Blended families, says the South African College of Applied Psychology (SACAP), can be unchartered territory for children and parents alike.
Gone are the days when families were primarily a nuclear unit – a couple with their children. Today, blended families – or step-families as they were previously called – are on the rise. They are formed when divorced families come together to form a new familial unit.
This is no surprise at a time when divorce rates in SA are also showing an upward trend. The Marriages and Divorces report released by Statistics South Africa in 2018 shows that divorces increased year-on-year, with most marriages lasting only five to nine years. “In 2016, 55% [of] divorce cases involved children aged less than 18 years.”
Naturally, navigating so many personalities while recovering from divorce can be a minefield for anyone.
Communicate and be honest
Whether it is talking about parenting styles or your history, parents should lead the charge in frank discussions. This will also be a chance for children to get to know their new siblings, while dealing with the complicated issue of coming from a divorced home.

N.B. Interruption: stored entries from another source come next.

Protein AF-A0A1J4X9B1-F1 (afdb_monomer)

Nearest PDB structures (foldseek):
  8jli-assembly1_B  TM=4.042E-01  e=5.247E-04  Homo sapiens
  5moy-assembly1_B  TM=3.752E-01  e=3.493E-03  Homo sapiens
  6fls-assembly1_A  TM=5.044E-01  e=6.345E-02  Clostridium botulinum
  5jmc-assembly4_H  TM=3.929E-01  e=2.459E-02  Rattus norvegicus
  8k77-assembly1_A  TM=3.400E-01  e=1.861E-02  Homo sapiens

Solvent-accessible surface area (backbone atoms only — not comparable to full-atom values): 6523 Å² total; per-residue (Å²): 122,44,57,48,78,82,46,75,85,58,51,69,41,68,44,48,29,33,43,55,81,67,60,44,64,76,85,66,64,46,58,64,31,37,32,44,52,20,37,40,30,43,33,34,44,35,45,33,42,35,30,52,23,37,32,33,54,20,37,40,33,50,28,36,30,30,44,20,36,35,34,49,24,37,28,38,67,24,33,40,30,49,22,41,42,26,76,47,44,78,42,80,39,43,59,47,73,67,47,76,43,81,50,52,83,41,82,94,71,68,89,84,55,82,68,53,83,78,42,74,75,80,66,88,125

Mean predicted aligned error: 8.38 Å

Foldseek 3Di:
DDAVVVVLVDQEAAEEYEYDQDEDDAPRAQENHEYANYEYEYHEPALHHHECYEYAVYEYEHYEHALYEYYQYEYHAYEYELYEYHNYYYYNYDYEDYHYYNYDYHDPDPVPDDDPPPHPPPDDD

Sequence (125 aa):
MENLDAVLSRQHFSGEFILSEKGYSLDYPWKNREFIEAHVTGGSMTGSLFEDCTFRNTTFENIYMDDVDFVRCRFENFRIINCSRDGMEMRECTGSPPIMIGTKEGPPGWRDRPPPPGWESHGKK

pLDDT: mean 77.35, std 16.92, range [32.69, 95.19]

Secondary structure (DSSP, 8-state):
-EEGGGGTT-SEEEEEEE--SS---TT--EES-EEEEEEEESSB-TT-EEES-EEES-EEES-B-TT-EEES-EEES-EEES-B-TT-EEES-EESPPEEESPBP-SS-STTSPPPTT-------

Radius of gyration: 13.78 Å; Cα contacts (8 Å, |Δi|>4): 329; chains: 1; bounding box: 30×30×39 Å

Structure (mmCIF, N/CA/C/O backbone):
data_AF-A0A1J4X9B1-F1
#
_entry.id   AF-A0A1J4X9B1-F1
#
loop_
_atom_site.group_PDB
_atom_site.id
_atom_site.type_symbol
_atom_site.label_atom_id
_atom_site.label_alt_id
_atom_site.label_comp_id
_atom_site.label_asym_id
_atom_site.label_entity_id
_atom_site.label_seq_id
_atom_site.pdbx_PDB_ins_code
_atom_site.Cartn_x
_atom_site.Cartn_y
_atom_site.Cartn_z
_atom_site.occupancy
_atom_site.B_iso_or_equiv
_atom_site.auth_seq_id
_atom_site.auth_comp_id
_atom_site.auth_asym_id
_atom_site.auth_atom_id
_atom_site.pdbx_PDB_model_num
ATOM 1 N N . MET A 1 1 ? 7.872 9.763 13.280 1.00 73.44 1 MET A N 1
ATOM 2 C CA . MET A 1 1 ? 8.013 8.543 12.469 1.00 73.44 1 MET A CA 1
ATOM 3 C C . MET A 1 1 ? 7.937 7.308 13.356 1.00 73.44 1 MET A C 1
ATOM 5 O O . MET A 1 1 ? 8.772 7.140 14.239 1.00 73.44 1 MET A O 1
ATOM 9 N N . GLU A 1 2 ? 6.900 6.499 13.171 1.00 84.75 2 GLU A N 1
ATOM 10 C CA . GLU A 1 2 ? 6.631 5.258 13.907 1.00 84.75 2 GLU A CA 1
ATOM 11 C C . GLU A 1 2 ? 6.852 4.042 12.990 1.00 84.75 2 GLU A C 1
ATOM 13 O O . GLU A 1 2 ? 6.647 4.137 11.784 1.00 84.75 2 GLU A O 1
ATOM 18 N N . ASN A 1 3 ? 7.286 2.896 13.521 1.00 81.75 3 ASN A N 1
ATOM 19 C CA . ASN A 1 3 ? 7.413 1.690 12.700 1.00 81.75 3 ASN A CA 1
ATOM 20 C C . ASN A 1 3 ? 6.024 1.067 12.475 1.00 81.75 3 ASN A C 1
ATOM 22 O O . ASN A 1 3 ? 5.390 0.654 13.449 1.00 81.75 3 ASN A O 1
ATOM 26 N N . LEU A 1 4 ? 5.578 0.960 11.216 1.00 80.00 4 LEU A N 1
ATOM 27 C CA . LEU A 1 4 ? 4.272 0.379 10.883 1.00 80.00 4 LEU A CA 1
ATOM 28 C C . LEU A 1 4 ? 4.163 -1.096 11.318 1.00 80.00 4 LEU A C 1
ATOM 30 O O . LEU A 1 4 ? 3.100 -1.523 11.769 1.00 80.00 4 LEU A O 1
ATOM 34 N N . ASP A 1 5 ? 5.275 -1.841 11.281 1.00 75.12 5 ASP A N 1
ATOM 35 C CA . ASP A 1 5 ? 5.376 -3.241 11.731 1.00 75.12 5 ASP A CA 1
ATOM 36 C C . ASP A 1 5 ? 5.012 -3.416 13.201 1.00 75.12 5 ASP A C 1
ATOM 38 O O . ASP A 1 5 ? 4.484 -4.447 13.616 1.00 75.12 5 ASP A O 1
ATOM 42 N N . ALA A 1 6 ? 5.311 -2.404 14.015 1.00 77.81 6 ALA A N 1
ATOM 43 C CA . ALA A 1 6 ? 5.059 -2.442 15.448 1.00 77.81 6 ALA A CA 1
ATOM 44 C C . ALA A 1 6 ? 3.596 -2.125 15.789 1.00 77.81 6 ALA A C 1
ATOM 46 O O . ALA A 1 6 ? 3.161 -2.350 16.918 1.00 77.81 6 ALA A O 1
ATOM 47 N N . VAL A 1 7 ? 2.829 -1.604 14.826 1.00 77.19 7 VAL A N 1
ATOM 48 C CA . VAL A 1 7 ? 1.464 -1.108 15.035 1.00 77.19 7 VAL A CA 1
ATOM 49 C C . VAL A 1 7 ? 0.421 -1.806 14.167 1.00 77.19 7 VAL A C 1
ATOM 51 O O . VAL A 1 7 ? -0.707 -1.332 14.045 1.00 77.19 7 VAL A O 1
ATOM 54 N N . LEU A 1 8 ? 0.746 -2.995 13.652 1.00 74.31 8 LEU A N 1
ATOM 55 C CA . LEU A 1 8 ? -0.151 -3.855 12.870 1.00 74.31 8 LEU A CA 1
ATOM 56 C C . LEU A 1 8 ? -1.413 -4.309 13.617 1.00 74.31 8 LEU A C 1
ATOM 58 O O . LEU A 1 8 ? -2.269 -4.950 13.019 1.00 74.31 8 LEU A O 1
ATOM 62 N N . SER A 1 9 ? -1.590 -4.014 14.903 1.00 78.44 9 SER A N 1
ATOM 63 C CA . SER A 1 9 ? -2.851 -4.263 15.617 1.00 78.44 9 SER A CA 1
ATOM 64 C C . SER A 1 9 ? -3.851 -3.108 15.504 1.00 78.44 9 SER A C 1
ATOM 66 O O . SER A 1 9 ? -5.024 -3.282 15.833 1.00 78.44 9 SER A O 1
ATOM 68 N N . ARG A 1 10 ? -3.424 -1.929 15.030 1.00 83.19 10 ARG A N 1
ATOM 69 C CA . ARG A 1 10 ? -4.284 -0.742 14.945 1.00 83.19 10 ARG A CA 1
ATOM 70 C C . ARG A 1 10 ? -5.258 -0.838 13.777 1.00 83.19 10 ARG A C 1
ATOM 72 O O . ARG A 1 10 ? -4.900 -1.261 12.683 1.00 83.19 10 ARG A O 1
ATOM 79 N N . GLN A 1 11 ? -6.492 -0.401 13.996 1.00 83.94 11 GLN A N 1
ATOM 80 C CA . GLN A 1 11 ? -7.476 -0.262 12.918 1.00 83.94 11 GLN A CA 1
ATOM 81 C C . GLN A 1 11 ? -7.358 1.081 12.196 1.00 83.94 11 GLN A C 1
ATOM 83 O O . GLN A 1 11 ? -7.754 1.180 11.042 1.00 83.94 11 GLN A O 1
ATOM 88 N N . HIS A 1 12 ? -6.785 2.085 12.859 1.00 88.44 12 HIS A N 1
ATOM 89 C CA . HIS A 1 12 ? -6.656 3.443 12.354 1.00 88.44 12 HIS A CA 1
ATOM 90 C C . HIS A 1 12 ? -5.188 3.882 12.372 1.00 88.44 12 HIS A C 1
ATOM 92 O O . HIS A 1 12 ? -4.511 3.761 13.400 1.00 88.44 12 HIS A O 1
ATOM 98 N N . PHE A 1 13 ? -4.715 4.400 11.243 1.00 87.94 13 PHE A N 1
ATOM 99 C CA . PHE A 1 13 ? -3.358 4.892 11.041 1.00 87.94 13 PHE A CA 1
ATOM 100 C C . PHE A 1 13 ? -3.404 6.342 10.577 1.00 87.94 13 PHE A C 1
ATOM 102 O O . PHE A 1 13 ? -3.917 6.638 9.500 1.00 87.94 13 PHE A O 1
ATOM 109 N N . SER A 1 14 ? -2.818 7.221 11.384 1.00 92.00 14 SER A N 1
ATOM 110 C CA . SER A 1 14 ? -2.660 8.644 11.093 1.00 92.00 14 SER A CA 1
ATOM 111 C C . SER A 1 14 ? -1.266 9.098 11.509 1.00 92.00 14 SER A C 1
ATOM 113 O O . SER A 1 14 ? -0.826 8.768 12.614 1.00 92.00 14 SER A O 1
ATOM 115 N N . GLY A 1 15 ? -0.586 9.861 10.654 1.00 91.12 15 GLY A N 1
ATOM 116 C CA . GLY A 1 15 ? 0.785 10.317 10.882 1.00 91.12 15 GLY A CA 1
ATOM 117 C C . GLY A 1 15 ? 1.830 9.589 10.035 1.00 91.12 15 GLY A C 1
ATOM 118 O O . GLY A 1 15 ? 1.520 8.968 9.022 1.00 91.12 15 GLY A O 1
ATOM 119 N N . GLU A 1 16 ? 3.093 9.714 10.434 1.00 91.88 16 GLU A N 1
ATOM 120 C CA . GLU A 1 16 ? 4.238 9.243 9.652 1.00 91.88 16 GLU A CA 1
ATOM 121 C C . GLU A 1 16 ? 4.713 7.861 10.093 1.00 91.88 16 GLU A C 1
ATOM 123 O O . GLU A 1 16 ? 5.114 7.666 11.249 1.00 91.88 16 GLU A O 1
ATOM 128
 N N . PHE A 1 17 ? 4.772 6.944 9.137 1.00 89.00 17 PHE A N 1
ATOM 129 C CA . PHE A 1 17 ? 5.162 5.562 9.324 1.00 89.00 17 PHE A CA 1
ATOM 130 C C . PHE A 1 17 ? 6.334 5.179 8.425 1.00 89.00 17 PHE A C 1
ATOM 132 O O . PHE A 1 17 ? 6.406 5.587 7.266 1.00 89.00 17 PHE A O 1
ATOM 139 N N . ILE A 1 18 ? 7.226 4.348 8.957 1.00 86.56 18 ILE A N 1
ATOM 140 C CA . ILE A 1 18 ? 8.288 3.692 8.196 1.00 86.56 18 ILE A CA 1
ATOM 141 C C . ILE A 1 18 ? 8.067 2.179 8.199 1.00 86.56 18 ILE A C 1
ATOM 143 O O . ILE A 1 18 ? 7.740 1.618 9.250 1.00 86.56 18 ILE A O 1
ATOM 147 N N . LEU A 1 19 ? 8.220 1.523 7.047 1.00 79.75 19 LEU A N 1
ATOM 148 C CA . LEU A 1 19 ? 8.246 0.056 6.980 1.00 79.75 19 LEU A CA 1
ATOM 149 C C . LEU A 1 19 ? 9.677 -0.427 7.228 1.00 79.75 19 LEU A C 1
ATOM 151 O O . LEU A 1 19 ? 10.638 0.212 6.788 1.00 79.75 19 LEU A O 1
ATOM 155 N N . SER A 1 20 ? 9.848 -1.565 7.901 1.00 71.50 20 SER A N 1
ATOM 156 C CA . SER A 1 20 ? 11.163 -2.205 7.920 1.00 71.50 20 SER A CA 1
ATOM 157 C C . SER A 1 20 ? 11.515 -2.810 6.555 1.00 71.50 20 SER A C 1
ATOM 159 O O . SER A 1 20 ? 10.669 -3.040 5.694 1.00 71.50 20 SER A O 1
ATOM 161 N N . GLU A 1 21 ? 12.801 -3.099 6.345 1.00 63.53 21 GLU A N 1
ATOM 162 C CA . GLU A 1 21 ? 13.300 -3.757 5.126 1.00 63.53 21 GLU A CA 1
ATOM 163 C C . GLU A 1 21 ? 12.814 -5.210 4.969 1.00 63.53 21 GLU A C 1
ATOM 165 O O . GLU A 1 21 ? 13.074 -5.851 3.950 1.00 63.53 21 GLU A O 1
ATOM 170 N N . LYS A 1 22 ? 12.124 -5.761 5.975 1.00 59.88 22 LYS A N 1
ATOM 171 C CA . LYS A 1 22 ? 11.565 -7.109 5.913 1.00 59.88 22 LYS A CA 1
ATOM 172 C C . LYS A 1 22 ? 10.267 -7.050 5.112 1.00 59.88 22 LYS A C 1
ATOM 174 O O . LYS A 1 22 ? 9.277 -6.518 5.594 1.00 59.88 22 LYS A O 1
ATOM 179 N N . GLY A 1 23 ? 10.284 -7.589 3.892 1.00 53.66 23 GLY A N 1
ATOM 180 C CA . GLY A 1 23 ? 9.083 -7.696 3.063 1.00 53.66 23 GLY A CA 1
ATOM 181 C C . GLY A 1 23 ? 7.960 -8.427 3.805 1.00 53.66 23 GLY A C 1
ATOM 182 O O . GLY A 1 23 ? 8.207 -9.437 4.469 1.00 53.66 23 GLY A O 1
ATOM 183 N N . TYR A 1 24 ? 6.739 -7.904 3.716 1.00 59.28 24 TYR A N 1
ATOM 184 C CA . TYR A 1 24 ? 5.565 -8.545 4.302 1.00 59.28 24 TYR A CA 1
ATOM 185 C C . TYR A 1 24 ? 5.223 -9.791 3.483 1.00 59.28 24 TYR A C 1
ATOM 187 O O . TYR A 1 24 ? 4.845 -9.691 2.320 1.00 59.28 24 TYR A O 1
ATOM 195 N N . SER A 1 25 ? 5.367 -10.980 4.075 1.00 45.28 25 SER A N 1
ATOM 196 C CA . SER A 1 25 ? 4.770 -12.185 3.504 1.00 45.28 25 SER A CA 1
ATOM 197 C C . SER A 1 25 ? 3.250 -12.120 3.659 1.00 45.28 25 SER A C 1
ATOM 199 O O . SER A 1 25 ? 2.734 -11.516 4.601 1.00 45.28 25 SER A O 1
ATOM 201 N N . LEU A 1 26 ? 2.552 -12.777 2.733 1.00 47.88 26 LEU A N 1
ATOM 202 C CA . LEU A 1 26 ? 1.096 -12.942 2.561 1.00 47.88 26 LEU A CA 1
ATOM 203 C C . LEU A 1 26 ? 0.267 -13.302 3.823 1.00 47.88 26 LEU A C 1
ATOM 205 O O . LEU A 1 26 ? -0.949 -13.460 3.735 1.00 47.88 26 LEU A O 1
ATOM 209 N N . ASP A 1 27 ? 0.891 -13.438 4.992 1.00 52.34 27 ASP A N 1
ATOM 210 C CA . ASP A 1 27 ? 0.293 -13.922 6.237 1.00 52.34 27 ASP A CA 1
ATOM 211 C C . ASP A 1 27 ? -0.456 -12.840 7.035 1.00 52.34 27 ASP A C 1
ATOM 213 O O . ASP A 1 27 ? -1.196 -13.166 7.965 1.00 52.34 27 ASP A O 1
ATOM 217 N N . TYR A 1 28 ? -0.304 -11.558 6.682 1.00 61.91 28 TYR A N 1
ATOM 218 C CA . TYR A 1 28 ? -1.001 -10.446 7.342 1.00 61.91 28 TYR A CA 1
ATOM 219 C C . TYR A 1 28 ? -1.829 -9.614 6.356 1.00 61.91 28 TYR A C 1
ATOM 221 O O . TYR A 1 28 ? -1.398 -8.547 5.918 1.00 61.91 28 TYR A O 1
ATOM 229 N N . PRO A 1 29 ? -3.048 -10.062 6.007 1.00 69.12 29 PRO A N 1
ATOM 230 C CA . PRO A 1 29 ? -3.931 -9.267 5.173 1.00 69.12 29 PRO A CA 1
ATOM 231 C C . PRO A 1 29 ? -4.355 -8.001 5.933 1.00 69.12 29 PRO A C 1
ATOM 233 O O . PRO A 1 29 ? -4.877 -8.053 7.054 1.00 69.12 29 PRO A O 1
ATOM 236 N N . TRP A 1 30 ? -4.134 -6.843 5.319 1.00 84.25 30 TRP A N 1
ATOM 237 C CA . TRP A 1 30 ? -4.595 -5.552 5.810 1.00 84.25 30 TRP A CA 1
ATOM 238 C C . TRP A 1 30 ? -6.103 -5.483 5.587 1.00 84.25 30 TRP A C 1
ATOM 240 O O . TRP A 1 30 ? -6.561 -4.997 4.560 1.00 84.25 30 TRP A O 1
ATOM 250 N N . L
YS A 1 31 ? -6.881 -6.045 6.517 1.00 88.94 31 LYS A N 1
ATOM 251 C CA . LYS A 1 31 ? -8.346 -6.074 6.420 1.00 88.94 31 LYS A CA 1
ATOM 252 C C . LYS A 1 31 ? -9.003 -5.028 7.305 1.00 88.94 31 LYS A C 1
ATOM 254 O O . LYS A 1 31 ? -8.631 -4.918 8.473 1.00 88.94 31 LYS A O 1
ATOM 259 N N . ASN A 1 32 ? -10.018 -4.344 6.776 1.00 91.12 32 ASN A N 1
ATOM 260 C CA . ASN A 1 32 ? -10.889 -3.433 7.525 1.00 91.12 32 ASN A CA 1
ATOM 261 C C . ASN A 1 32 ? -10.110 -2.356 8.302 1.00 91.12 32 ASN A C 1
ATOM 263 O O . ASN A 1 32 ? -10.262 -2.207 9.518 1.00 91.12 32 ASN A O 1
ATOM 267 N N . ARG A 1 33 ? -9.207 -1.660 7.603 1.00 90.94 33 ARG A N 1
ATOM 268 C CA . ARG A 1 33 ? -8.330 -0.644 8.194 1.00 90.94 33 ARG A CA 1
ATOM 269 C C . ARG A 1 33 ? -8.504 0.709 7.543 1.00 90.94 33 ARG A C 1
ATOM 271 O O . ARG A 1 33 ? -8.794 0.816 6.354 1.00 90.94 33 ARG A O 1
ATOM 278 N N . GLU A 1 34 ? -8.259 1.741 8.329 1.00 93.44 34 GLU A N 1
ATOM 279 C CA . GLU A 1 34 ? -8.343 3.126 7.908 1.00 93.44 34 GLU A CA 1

This is a time to be self-reflective and work on conflict resolution skills. “It can change you in remarkable, and deeply satisfying ways,” says parenting educator and author of Blended Families, Flicky Gildenhuys on the SACAP website.
Get professional help
Therapy can offer a neutral platform for everyone to talk about the situation they are in within the new family. What’s more, the third-party advice will be objective and provide the mental and emotional tools for everyone to move forward together harmoniously. Children can, after all, be dealing with feelings such rejection and abandonment.

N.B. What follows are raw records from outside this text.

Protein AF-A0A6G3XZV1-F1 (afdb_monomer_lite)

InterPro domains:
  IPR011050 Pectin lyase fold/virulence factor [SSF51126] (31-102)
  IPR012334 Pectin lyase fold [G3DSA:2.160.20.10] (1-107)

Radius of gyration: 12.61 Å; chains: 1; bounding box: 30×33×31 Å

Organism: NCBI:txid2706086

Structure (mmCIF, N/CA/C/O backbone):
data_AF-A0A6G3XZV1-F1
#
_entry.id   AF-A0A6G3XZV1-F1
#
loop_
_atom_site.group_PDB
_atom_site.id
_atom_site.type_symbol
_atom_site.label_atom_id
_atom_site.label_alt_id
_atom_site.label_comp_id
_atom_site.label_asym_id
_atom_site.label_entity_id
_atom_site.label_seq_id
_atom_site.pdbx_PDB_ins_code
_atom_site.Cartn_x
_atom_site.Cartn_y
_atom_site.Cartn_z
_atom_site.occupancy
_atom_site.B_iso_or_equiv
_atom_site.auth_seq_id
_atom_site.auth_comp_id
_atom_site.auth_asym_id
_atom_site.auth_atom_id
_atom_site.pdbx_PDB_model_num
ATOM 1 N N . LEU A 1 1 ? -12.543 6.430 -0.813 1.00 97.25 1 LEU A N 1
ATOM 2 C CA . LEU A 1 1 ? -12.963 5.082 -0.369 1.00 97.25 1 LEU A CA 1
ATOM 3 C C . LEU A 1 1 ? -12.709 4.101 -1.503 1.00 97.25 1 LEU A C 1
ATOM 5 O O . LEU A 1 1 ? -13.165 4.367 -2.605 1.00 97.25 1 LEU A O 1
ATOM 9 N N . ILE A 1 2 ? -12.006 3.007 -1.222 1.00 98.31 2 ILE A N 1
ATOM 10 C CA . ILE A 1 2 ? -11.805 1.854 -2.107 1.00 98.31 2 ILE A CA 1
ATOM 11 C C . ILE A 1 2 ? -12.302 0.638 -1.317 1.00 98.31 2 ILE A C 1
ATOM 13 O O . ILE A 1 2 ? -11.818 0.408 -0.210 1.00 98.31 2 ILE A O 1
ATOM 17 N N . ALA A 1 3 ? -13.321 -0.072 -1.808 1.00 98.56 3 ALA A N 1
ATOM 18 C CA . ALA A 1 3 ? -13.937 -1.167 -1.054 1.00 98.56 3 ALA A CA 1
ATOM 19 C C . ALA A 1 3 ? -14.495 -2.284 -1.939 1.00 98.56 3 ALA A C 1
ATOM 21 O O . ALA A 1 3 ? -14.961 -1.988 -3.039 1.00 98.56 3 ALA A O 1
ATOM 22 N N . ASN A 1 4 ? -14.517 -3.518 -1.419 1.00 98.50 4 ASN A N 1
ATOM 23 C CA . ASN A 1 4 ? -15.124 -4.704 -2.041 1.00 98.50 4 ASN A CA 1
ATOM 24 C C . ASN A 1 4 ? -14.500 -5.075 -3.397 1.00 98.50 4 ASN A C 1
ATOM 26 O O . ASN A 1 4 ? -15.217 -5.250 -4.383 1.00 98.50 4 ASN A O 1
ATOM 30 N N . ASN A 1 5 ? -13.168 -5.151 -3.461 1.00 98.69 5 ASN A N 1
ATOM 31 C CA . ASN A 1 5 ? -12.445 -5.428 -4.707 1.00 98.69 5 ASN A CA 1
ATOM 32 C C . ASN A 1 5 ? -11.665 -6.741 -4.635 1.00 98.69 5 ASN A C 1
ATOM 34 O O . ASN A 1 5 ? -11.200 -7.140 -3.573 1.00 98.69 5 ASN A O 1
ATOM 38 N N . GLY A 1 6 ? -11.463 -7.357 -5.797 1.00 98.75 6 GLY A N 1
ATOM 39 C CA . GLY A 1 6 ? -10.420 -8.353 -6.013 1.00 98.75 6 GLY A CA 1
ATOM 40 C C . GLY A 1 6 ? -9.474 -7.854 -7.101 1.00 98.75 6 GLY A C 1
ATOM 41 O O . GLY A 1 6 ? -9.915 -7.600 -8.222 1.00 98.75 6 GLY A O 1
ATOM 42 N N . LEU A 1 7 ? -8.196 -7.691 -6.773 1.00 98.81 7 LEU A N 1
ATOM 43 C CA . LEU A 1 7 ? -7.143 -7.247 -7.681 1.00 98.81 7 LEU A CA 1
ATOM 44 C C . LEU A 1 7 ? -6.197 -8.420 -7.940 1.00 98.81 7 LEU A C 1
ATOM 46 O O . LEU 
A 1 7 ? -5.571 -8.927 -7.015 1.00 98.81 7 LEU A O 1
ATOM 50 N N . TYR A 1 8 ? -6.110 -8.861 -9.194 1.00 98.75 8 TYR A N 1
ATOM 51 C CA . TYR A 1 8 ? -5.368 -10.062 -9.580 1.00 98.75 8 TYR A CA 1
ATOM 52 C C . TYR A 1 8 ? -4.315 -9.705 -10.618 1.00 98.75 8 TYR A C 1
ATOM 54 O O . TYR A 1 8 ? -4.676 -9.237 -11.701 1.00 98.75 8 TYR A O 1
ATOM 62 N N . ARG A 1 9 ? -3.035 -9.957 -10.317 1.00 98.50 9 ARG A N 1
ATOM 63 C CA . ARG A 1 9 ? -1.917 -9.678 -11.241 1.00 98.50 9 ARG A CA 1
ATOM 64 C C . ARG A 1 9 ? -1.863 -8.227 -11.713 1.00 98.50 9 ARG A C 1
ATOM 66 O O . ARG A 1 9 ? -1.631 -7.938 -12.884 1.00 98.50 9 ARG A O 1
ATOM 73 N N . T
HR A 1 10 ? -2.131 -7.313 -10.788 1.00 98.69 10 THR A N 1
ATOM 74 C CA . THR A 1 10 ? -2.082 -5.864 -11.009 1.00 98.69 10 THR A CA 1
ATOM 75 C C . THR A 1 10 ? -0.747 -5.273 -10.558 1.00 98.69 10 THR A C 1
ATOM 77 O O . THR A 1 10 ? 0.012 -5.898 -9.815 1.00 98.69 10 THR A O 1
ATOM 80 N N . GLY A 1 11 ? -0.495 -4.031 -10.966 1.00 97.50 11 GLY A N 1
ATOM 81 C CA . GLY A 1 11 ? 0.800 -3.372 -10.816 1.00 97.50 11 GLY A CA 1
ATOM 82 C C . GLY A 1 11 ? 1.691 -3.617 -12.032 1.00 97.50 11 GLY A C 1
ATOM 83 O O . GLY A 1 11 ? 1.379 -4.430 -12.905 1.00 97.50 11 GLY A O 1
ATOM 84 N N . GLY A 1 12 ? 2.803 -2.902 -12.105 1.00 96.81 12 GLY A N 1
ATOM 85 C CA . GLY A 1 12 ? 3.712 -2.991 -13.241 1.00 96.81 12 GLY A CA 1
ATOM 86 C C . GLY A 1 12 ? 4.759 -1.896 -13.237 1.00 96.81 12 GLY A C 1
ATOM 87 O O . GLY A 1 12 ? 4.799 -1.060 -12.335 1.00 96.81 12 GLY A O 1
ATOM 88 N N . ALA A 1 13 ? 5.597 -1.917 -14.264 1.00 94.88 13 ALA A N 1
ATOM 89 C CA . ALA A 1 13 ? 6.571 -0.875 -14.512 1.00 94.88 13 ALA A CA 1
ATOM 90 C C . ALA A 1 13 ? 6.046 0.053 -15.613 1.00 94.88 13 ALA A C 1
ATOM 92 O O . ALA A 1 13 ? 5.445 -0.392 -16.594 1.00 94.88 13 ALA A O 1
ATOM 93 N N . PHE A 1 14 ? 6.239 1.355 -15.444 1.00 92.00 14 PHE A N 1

Do away with high expectations
It is easy to have high expectations when you are starting something new, but with time, the rose-tinted lenses will be replaced by reality. The best approach is to nip whatever expectation you have at the bud and take the new relationships for what they are.
Gildenhuys says: “Part of the process of blending well involves very powerful and fulfilling stages of the journey where you don’t just fall or get swept up into the notions of being a family.
“Instead, you are empowered to consciously develop a family identity, craft family rules and roles, as well as instigate affirming, meaningful and enjoyable family traditions and rituals that last lifetimes and become part of your family legacy.”